- Original Finnish film poster
- Directed by: Jörn Donner Jaakko Talaskivi Erkki Seiro
- Written by: Jörn Donner
- Starring: Jörn Donner Jaakko Talaskivi
- Narrated by: Jörn Donner
- Cinematography: Heikki Katajisto
- Edited by: Jörn Donner Jaakko Talaskivi Erkki Seiro
- Music by: M. A. Numminen
- Production company: FJ-Filmi Oy
- Distributed by: Finnkino Oy (Finland)
- Release date: 19 March 1971 (Finland);
- Running time: 104 minutes
- Country: Finland
- Language: Finnish
- Budget: FIM 197,800

= Perkele! Kuvia Suomesta =

1971 Finnish film

Perkele! Kuvia Suomesta (English: Fuck Off! Images from Finland) is a 1971 Finnish documentary film written and co-directed by Jörn Donner with Jaakko Talaskivi and Erkki Seiro.

The filmmakers traveled around Finland in 1970, interviewing random citizens and well-known public figures at time. The interviewees talk and express their opinions on, among other things, politics, contemporary phenomena, and their own everyday lives. The visual narrative is punctuated by socially conscious songs composed by M. A. Numminen and written by Jarkko Laine; the songs were compiled into the soundtrack album Perkele! Lauluja Suomesta.

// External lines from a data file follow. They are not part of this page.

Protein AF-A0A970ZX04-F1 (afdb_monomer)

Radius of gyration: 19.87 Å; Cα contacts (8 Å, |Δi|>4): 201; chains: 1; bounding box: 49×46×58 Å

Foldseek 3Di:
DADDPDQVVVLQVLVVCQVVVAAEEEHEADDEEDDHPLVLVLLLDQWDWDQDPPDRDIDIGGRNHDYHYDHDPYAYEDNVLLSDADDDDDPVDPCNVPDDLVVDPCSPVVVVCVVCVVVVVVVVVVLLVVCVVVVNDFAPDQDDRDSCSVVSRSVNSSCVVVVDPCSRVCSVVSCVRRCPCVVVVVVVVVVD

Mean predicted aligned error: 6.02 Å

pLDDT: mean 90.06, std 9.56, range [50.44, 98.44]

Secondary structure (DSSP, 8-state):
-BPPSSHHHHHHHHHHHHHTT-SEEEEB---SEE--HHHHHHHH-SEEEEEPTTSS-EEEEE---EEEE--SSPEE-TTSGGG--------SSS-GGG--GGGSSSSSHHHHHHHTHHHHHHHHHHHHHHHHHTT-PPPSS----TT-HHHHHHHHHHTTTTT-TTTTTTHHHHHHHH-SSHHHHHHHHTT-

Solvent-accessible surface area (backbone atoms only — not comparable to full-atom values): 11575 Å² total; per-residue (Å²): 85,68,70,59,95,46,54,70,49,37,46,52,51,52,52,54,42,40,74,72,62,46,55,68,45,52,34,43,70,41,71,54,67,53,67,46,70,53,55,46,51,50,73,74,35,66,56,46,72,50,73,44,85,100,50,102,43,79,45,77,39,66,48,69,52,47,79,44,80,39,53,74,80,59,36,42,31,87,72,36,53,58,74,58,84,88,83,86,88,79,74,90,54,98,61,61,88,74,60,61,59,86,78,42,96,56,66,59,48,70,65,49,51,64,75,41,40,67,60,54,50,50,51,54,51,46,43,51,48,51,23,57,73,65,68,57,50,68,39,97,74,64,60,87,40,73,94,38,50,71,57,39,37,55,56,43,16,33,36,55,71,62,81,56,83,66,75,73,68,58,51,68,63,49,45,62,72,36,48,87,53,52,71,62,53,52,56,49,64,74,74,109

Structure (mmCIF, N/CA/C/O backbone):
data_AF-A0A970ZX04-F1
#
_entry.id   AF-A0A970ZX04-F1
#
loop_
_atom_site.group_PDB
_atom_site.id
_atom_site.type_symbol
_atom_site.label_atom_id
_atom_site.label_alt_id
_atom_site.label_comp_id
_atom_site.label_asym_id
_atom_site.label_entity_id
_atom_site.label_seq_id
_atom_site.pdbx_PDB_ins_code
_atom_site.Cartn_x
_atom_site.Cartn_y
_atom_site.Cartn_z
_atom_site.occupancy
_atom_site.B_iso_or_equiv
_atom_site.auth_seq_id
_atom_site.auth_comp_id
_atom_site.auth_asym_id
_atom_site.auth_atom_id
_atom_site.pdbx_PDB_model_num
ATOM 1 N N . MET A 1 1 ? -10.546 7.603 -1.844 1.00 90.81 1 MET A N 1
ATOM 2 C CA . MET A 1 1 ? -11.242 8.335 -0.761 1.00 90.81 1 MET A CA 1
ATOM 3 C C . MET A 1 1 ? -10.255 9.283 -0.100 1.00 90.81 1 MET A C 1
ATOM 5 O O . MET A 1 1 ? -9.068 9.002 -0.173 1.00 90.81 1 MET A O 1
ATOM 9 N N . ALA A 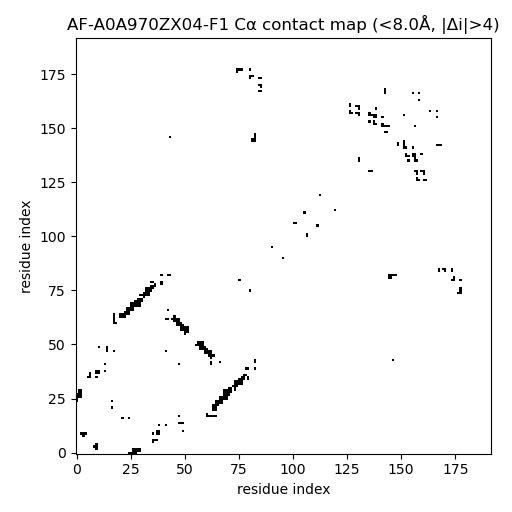1 2 ? -10.703 10.376 0.516 1.00 92.31 2 ALA A N 1
ATOM 10 C CA . ALA A 1 2 ? -9.841 11.175 1.394 1.00 92.31 2 ALA A CA 1
ATOM 11 C C . ALA A 1 2 ? -9.740 10.505 2.774 1.00 92.31 2 ALA A C 1
ATOM 13 O O . ALA A 1 2 ? -10.625 9.727 3.125 1.00 92.31 2 ALA A O 1
ATOM 14 N N . ALA A 1 3 ? -8.697 10.801 3.552 1.00 93.44 3 ALA A N 1
ATOM 15 C CA . ALA A 1 3 ? -8.589 10.314 4.928 1.00 93.44 3 ALA A CA 1
ATOM 16 C C . ALA A 1 3 ? -9.680 10.942 5.828 1.00 93.44 3 ALA A C 1
ATOM 18 O O . ALA A 1 3 ? -9.761 12.174 5.900 1.00 93.44 3 ALA A O 1
ATOM 19 N N . PRO A 1 4 ? -10.511 10.136 6.518 1.00 94.38 4 PRO A N 1
ATOM 20 C CA . PRO A 1 4 ? -11.438 10.623 7.530 1.00 94.38 4 PRO A CA 1
ATOM 21 C C . PRO A 1 4 ? -10.724 11.346 8.672 1.00 94.38 4 PRO A C 1
ATOM 23 O O . PRO A 1 4 ? -9.568 11.063 8.987 1.00 94.38 4 PRO A O 1
ATOM 26 N N . ARG A 1 5 ? -11.440 12.287 9.295 1.00 90.56 5 ARG A N 1
ATOM 27 C CA . ARG A 1 5 ? -10.909 13.136 10.374 1.00 90.56 5 ARG A CA 1
ATOM 28 C C . ARG A 1 5 ? -10.835 12.426 11.723 1.00 90.56 5 ARG A C 1
ATOM 30 O O . ARG A 1 5 ? -10.022 12.810 12.555 1.00 90.56 5 ARG A O 1
ATOM 37 N N . ASP A 1 6 ? -11.685 11.428 11.931 1.00 94.12 6 ASP A N 1
ATOM 38 C CA . ASP A 1 6 ? -11.805 10.678 13.175 1.00 94.12 6 ASP A CA 1
ATOM 39 C C . ASP A 1 6 ? -11.976 9.178 12.900 1.00 94.12 6 ASP A C 1
ATOM 41 O O . ASP A 1 6 ? -12.218 8.740 11.769 1.00 94.12 6 ASP A O 1
ATOM 45 N N . ASP A 1 7 ? -11.804 8.377 13.952 1.00 94.94 7 ASP A N 1
ATOM 46 C CA . ASP A 1 7 ? -11.853 6.918 13.854 1.00 94.94 7 ASP A CA 1
ATOM 47 C C . ASP A 1 7 ? -13.269 6.390 13.560 1.00 94.94 7 ASP A C 1
ATOM 49 O O . ASP A 1 7 ? -13.432 5.362 12.906 1.00 94.94 7 ASP A O 1
ATOM 53 N N . GLU A 1 8 ? -14.314 7.124 13.955 1.00 94.44 8 GLU A N 1
ATOM 54 C CA . GLU A 1 8 ? -15.693 6.769 13.611 1.00 94.44 8 GLU A CA 1
ATOM 55 C C . GLU A 1 8 ? -15.934 6.887 12.096 1.00 94.44 8 GLU A C 1
ATOM 57 O O . GLU A 1 8 ? -16.533 6.004 11.478 1.00 94.44 8 GLU A O 1
ATOM 62 N N . GLY A 1 9 ? -15.419 7.944 11.471 1.00 95.06 9 GLY A N 1
ATOM 63 C CA . GLY A 1 9 ? -15.402 8.124 10.027 1.00 95.06 9 GLY A CA 1
ATOM 64 C C . GLY A 1 9 ? -14.604 7.029 9.324 1.00 95.06 9 GLY A C 1
ATOM 65 O O . GLY A 1 9 ? -15.061 6.504 8.309 1.00 95.06 9 GLY A O 1
ATOM 66 N N . TRP A 1 10 ? -13.464 6.613 9.887 1.00 96.44 10 TRP A N 1
ATOM 67 C CA . TRP A 1 10 ? -12.715 5.457 9.383 1.00 96.44 10 TRP A CA 1
ATOM 68 C C . TRP A 1 10 ? -13.549 4.181 9.392 1.00 96.44 10 TRP A C 1
ATOM 70 O O . TRP A 1 10 ? -13.649 3.521 8.361 1.00 96.44 10 TRP A O 1
ATOM 80 N N . ARG A 1 11 ? -14.193 3.852 10.513 1.00 95.62 11 ARG A N 1
ATOM 81 C CA . ARG A 1 11 ? -15.058 2.666 10.633 1.00 95.62 11 ARG A CA 1
ATOM 82 C C . ARG A 1 11 ? -16.179 2.649 9.604 1.00 95.62 11 ARG A C 1
ATOM 84 O O . ARG A 1 11 ? -16.419 1.620 8.967 1.00 95.62 11 ARG A O 1
ATOM 91 N N . LYS A 1 12 ? -16.825 3.799 9.397 1.00 94.38 12 LYS A N 1
ATOM 92 C CA . LYS A 1 12 ? -17.884 3.990 8.394 1.00 94.38 12 LYS A CA 1
ATOM 93 C C . LYS A 1 12 ? -17.394 3.688 6.985 1.00 94.38 12 LYS A C 1
ATOM 95 O O . LYS A 1 12 ? -17.999 2.879 6.280 1.00 94.38 12 LYS A O 1
ATOM 100 N N . GLU A 1 13 ? -16.294 4.319 6.591 1.00 95.75 13 GLU A N 1
ATOM 101 C CA . GLU A 1 13 ? -15.716 4.168 5.256 1.00 95.75 13 GLU A CA 1
ATOM 102 C C . GLU A 1 13 ? -15.196 2.747 5.022 1.00 95.75 13 GLU A C 1
ATOM 104 O O . GLU A 1 13 ? -15.515 2.141 4.000 1.00 95.75 13 GLU A O 1
ATOM 109 N N . ILE A 1 14 ? -14.474 2.167 5.988 1.00 96.56 14 ILE A N 1
ATOM 110 C CA . ILE A 1 14 ? -13.971 0.787 5.914 1.00 96.56 14 ILE A CA 1
ATOM 111 C C . ILE A 1 14 ? -15.134 -0.186 5.720 1.00 96.56 14 ILE A C 1
ATOM 113 O O . ILE A 1 14 ? -15.127 -0.967 4.769 1.00 96.56 14 ILE A O 1
ATOM 117 N N . THR A 1 15 ? -16.162 -0.102 6.567 1.00 95.44 15 THR A N 1
ATOM 118 C CA . THR A 1 15 ? -17.331 -0.986 6.484 1.00 95.44 15 THR A CA 1
ATOM 119 C C . THR A 1 15 ? -18.014 -0.865 5.123 1.00 95.44 15 THR A C 1
ATOM 121 O O . THR A 1 15 ? -18.248 -1.874 4.460 1.00 95.44 15 THR A O 1
ATOM 124 N N . SER A 1 16 ? -18.265 0.362 4.657 1.00 95.00 16 SER A N 1
ATOM 125 C CA . SER A 1 16 ? -18.887 0.626 3.354 1.00 95.00 16 SER A CA 1
ATOM 126 C C . SER A 1 16 ? -18.077 0.041 2.188 1.00 95.00 16 SER A C 1
ATOM 128 O O . SER A 1 16 ? -18.614 -0.653 1.318 1.00 95.00 16 SER A O 1
ATOM 130 N N . LEU A 1 17 ? -16.759 0.256 2.183 1.00 96.00 17 LEU A N 1
ATOM 131 C CA . LEU A 1 17 ? -15.867 -0.200 1.116 1.00 96.00 17 LEU A CA 1
ATOM 132 C C . LEU A 1 17 ? -15.739 -1.721 1.062 1.00 96.00 17 LEU A C 1
ATOM 134 O O . LEU A 1 17 ? -15.713 -2.286 -0.039 1.00 96.00 17 LEU A O 1
ATOM 138 N N . LEU A 1 18 ? -15.680 -2.378 2.221 1.00 96.12 18 LEU A N 1
ATOM 139 C CA . LEU A 1 18 ? -15.599 -3.834 2.313 1.00 96.12 18 LEU A CA 1
ATOM 140 C C . LEU A 1 18 ? -16.929 -4.501 1.971 1.00 96.12 18 LEU A C 1
ATOM 142 O O . LEU A 1 18 ? -16.932 -5.483 1.232 1.00 96.12 18 LEU A O 1
ATOM 146 N N . MET A 1 19 ? -18.062 -3.931 2.390 1.00 95.12 19 MET A N 1
ATOM 147 C CA . MET A 1 19 ? -19.388 -4.394 1.960 1.00 95.12 19 MET A CA 1
ATOM 148 C C . MET A 1 19 ? -19.576 -4.306 0.444 1.00 95.12 19 MET A C 1
ATOM 150 O O . MET A 1 19 ? -20.211 -5.174 -0.150 1.00 95.12 19 MET A O 1
ATOM 154 N N . ARG A 1 20 ? -18.993 -3.289 -0.203 1.00 95.19 20 ARG A N 1
ATOM 155 C CA . ARG A 1 20 ? -18.975 -3.170 -1.668 1.00 95.19 20 ARG A CA 1
ATOM 156 C C . ARG A 1 20 ? -18.098 -4.236 -2.350 1.00 95.19 20 ARG A C 1
ATOM 158 O O . ARG A 1 20 ? -18.204 -4.418 -3.560 1.00 95.19 20 ARG A O 1
ATOM 165 N N . GLY A 1 21 ? -17.225 -4.920 -1.610 1.00 95.12 21 GLY A N 1
ATOM 166 C CA . GLY A 1 21 ? -16.260 -5.874 -2.161 1.00 95.12 21 GLY A CA 1
ATOM 167 C C . GLY A 1 21 ? -15.060 -5.206 -2.837 1.00 95.12 21 GLY A C 1
ATOM 168 O O . GLY A 1 21 ? -14.497 -5.753 -3.783 1.00 95.12 21 GLY A O 1
ATOM 169 N N . SER A 1 22 ? -14.676 -4.007 -2.390 1.00 95.69 22 SER A N 1
ATOM 170 C CA . SER A 1 22 ? -13.521 -3.286 -2.940 1.00 95.69 22 SER A CA 1
ATOM 171 C C . SER A 1 22 ? -12.231 -4.083 -2.713 1.00 95.69 22 SER A C 1
ATOM 173 O O . SER A 1 22 ? -11.883 -4.379 -1.576 1.00 95.69 22 SER A O 1
ATOM 175 N N . SER A 1 23 ? -11.498 -4.411 -3.781 1.00 94.94 23 SER A N 1
ATOM 176 C CA . SER A 1 23 ? -10.225 -5.149 -3.689 1.00 94.94 23 SER A CA 1
ATOM 177 C C . SER A 1 23 ? -8.996 -4.242 -3.562 1.00 94.94 23 SER A C 1
ATOM 179 O O . SER A 1 23 ? -7.936 -4.688 -3.132 1.00 94.94 23 SER A O 1
ATOM 181 N N . LEU A 1 24 ? -9.121 -2.969 -3.945 1.00 96.69 24 LEU A N 1
ATOM 182 C CA . LEU A 1 24 ? -8.084 -1.948 -3.821 1.00 96.69 24 LEU A CA 1
ATOM 183 C C . LEU A 1 24 ? -8.727 -0.662 -3.309 1.00 96.69 24 LEU A C 1
ATOM 185 O O . LEU A 1 24 ? -9.648 -0.134 -3.936 1.00 96.69 24 LEU A O 1
ATOM 189 N N . VAL A 1 25 ? -8.219 -0.146 -2.196 1.00 97.44 25 VAL A N 1
ATOM 190 C CA . VAL A 1 25 ? -8.658 1.115 -1.606 1.00 97.44 25 VAL A CA 1
ATOM 191 C C . VAL A 1 25 ? -7.494 2.092 -1.601 1.00 97.44 25 VAL A C 1
ATOM 193 O O . VAL A 1 25 ? -6.447 1.830 -1.015 1.00 97.44 25 VAL A O 1
ATOM 196 N N . VAL A 1 26 ? -7.699 3.242 -2.246 1.00 97.69 26 VAL A N 1
ATOM 197 C CA . VAL A 1 26 ? -6.727 4.338 -2.265 1.00 97.69 26 VAL A CA 1
ATOM 198 C C . VAL A 1 26 ? -7.217 5.461 -1.358 1.00 97.69 26 VAL A C 1
ATOM 200 O O . VAL A 1 26 ? -8.274 6.054 -1.606 1.00 97.69 26 VAL A O 1
ATOM 203 N N . ILE A 1 27 ? -6.445 5.737 -0.312 1.00 97.19 27 ILE A N 1
ATOM 204 C CA . ILE A 1 27 ? -6.571 6.896 0.567 1.00 97.19 27 ILE A CA 1
ATOM 205 C C . ILE A 1 27 ? -5.691 7.985 -0.042 1.00 97.19 27 ILE A C 1
ATOM 207 O O . ILE A 1 27 ? -4.466 7.938 0.049 1.00 97.19 27 ILE A O 1
ATOM 211 N N . ASP A 1 28 ? -6.324 8.920 -0.732 1.00 96.19 28 ASP A N 1
ATOM 212 C CA . ASP A 1 28 ? -5.625 9.910 -1.532 1.00 96.19 28 ASP A CA 1
ATOM 213 C C . ASP A 1 28 ? -5.312 11.173 -0.729 1.00 96.19 28 ASP A C 1
ATOM 215 O O . ASP A 1 28 ? -6.125 11.622 0.085 1.00 96.19 28 ASP A O 1
ATOM 219 N N . ASN A 1 29 ? -4.143 11.752 -1.005 1.00 93.31 29 ASN A N 1
ATOM 220 C CA . ASN A 1 29 ? -3.691 13.038 -0.482 1.00 93.31 29 ASN A CA 1
ATOM 221 C C . ASN A 1 29 ? -3.753 13.146 1.054 1.00 93.31 29 ASN A C 1
ATOM 223 O O . ASN A 1 29 ? -4.297 14.098 1.617 1.00 93.31 29 ASN A O 1
ATOM 227 N N . VAL A 1 30 ? -3.184 12.159 1.744 1.00 95.62 30 VAL A N 1
ATOM 228 C CA . VAL A 1 30 ? -2.959 12.216 3.188 1.00 95.62 30 VAL A CA 1
ATOM 229 C C . VAL A 1 30 ? -1.976 13.343 3.498 1.00 95.62 30 VAL A C 1
ATOM 231 O O . VAL A 1 30 ? -0.869 13.392 2.957 1.00 95.62 30 VAL A O 1
ATOM 234 N N . VAL A 1 31 ? -2.380 14.239 4.397 1.00 92.06 31 VAL A N 1
ATOM 235 C CA . VAL A 1 31 ? -1.574 15.379 4.843 1.00 92.06 31 VAL A CA 1
ATOM 236 C C . VAL A 1 31 ? -1.125 15.149 6.282 1.00 92.06 31 VAL A C 1
ATOM 238 O O . VAL A 1 31 ? -1.945 14.887 7.159 1.00 92.06 31 VAL A O 1
ATOM 241 N N . GLY A 1 32 ? 0.177 15.284 6.535 1.00 89.69 32 GLY A N 1
ATOM 242 C CA . GLY A 1 32 ? 0.743 15.176 7.878 1.00 89.69 32 GLY A CA 1
ATOM 243 C C . GLY A 1 32 ? 0.762 13.740 8.403 1.00 89.69 32 GLY A C 1
ATOM 244 O O . GLY A 1 32 ? 1.329 12.851 7.763 1.00 89.69 32 GLY A O 1
ATOM 245 N N . ARG A 1 33 ? 0.184 13.530 9.593 1.00 91.88 33 ARG A N 1
ATOM 246 C CA . ARG A 1 33 ? 0.226 12.250 10.310 1.00 91.88 33 ARG A CA 1
ATOM 247 C C . ARG A 1 33 ? -1.027 11.413 10.055 1.00 91.88 33 ARG A C 1
ATOM 249 O O . ARG A 1 33 ? -2.131 11.824 10.396 1.00 91.88 33 ARG A O 1
ATOM 256 N N . LEU A 1 34 ? -0.843 10.203 9.532 1.00 94.44 34 LEU A N 1
ATOM 257 C CA . LEU A 1 34 ? -1.875 9.177 9.450 1.00 94.44 34 LEU A CA 1
ATOM 258 C C . LEU A 1 34 ? -1.905 8.381 10.756 1.00 94.44 34 LEU A C 1
ATOM 260 O O . LEU A 1 34 ? -1.034 7.548 11.009 1.00 94.44 34 LEU A O 1
ATOM 264 N N . TYR A 1 35 ? -2.919 8.642 11.574 1.00 94.06 35 TYR A N 1
ATOM 265 C CA . TYR A 1 35 ? -3.236 7.880 12.777 1.00 94.06 35 TYR A CA 1
ATOM 266 C C . TYR A 1 35 ? -4.684 7.399 12.669 1.00 94.06 35 TYR A C 1
ATOM 268 O O . TYR A 1 35 ? -5.606 8.210 12.660 1.00 94.06 35 TYR A O 1
ATOM 276 N N . ALA A 1 36 ? -4.875 6.088 12.532 1.00 95.81 36 ALA A N 1
ATOM 277 C CA . ALA A 1 36 ? -6.189 5.492 12.311 1.00 95.81 36 ALA A CA 1
ATOM 278 C C . ALA A 1 36 ? -6.246 4.086 12.936 1.00 95.81 36 ALA A C 1
ATOM 280 O O . ALA A 1 36 ? -5.915 3.108 12.259 1.00 95.81 36 ALA A O 1
ATOM 281 N N . PRO A 1 37 ? -6.617 3.967 14.226 1.00 95.88 37 PRO A N 1
ATOM 282 C CA . PRO A 1 37 ? -6.717 2.685 14.925 1.00 95.88 37 PRO A CA 1
ATOM 283 C C . PRO A 1 37 ? -7.591 1.659 14.196 1.00 95.88 37 PRO A C 1
ATOM 285 O O . PRO A 1 37 ? -7.171 0.515 14.019 1.00 95.88 37 PRO A O 1
ATOM 288 N N . SER A 1 38 ? -8.755 2.073 13.692 1.00 96.94 38 SER A N 1
ATOM 289 C CA . SER A 1 38 ? -9.671 1.191 12.965 1.00 96.94 38 SER A CA 1
ATOM 290 C C . SER A 1 38 ? -9.106 0.720 11.629 1.00 96.94 38 SER A C 1
ATOM 292 O O . SER A 1 38 ? -9.253 -0.451 11.286 1.00 96.94 38 SER A O 1
ATOM 294 N N . LEU A 1 39 ? -8.382 1.578 10.901 1.00 96.69 39 LEU A N 1
ATOM 295 C CA . LEU A 1 39 ? -7.648 1.153 9.704 1.00 96.69 39 LEU A CA 1
ATOM 296 C C . LEU A 1 39 ? -6.551 0.147 10.068 1.00 96.69 39 LEU A C 1
ATOM 298 O O . LEU A 1 39 ? -6.402 -0.877 9.409 1.00 96.69 39 LEU A O 1
ATOM 302 N N . ALA A 1 40 ? -5.801 0.413 11.135 1.00 95.25 40 ALA A N 1
ATOM 303 C CA . ALA A 1 40 ? -4.717 -0.452 11.575 1.00 95.25 40 ALA A CA 1
ATOM 304 C C . ALA A 1 40 ? -5.232 -1.849 11.980 1.00 95.25 40 ALA A C 1
ATOM 306 O O . ALA A 1 40 ? -4.603 -2.850 11.636 1.00 95.25 40 ALA A O 1
ATOM 307 N N . ALA A 1 41 ? -6.396 -1.925 12.633 1.00 95.12 41 ALA A N 1
ATOM 308 C CA . ALA A 1 41 ? -7.093 -3.178 12.912 1.00 95.12 41 ALA A CA 1
ATOM 309 C C . ALA A 1 41 ? -7.572 -3.866 11.623 1.00 95.12 41 ALA A C 1
ATOM 311 O O . ALA A 1 41 ? -7.324 -5.059 11.428 1.00 95.12 41 ALA A O 1
ATOM 312 N N . ALA A 1 42 ? -8.196 -3.106 10.717 1.00 95.62 42 ALA A N 1
ATOM 313 C CA . ALA A 1 42 ? -8.720 -3.618 9.456 1.00 95.62 42 ALA A CA 1
ATOM 314 C C . ALA A 1 42 ? -7.633 -4.199 8.545 1.00 95.62 42 ALA A C 1
ATOM 316 O O . ALA A 1 42 ? -7.919 -5.150 7.830 1.00 95.62 42 ALA A O 1
ATOM 317 N N . ILE A 1 43 ? -6.409 -3.661 8.549 1.00 94.62 43 ILE A N 1
ATOM 318 C CA . ILE A 1 43 ? -5.305 -4.140 7.697 1.00 94.62 43 ILE A CA 1
ATOM 319 C C . ILE A 1 43 ? -4.857 -5.562 8.086 1.00 94.62 43 ILE A C 1
ATOM 321 O O . ILE A 1 43 ? -4.474 -6.339 7.217 1.00 94.62 43 ILE A O 1
ATOM 325 N N . THR A 1 44 ? -4.912 -5.922 9.372 1.00 90.94 44 THR A N 1
ATOM 326 C CA . THR A 1 44 ? -4.499 -7.255 9.860 1.00 90.94 44 THR A CA 1
ATOM 327 C C . THR A 1 44 ? -5.652 -8.244 10.026 1.00 90.94 44 THR A C 1
ATOM 329 O O . THR A 1 44 ? -5.424 -9.425 10.284 1.00 90.94 44 THR A O 1
ATOM 332 N N . ALA A 1 45 ? -6.896 -7.781 9.924 1.00 93.56 45 ALA A N 1
ATOM 333 C CA . ALA A 1 45 ? -8.066 -8.625 10.102 1.00 93.56 45 ALA A CA 1
ATOM 334 C C . ALA A 1 45 ? -8.278 -9.553 8.893 1.00 93.56 45 ALA A C 1
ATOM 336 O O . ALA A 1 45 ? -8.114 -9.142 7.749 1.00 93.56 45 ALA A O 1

The original version of the film was not approved by the censor board until February 1986. Yle TV1 has previously broadcast a cut version in 1973 and 1996 under the short title Kuvia Suomesta. Swedish television aired an uncut version of the film.

In 2017, Donner directed a sequel, Perkele 2, to celebrate the 100th anniversary of Finland's independence.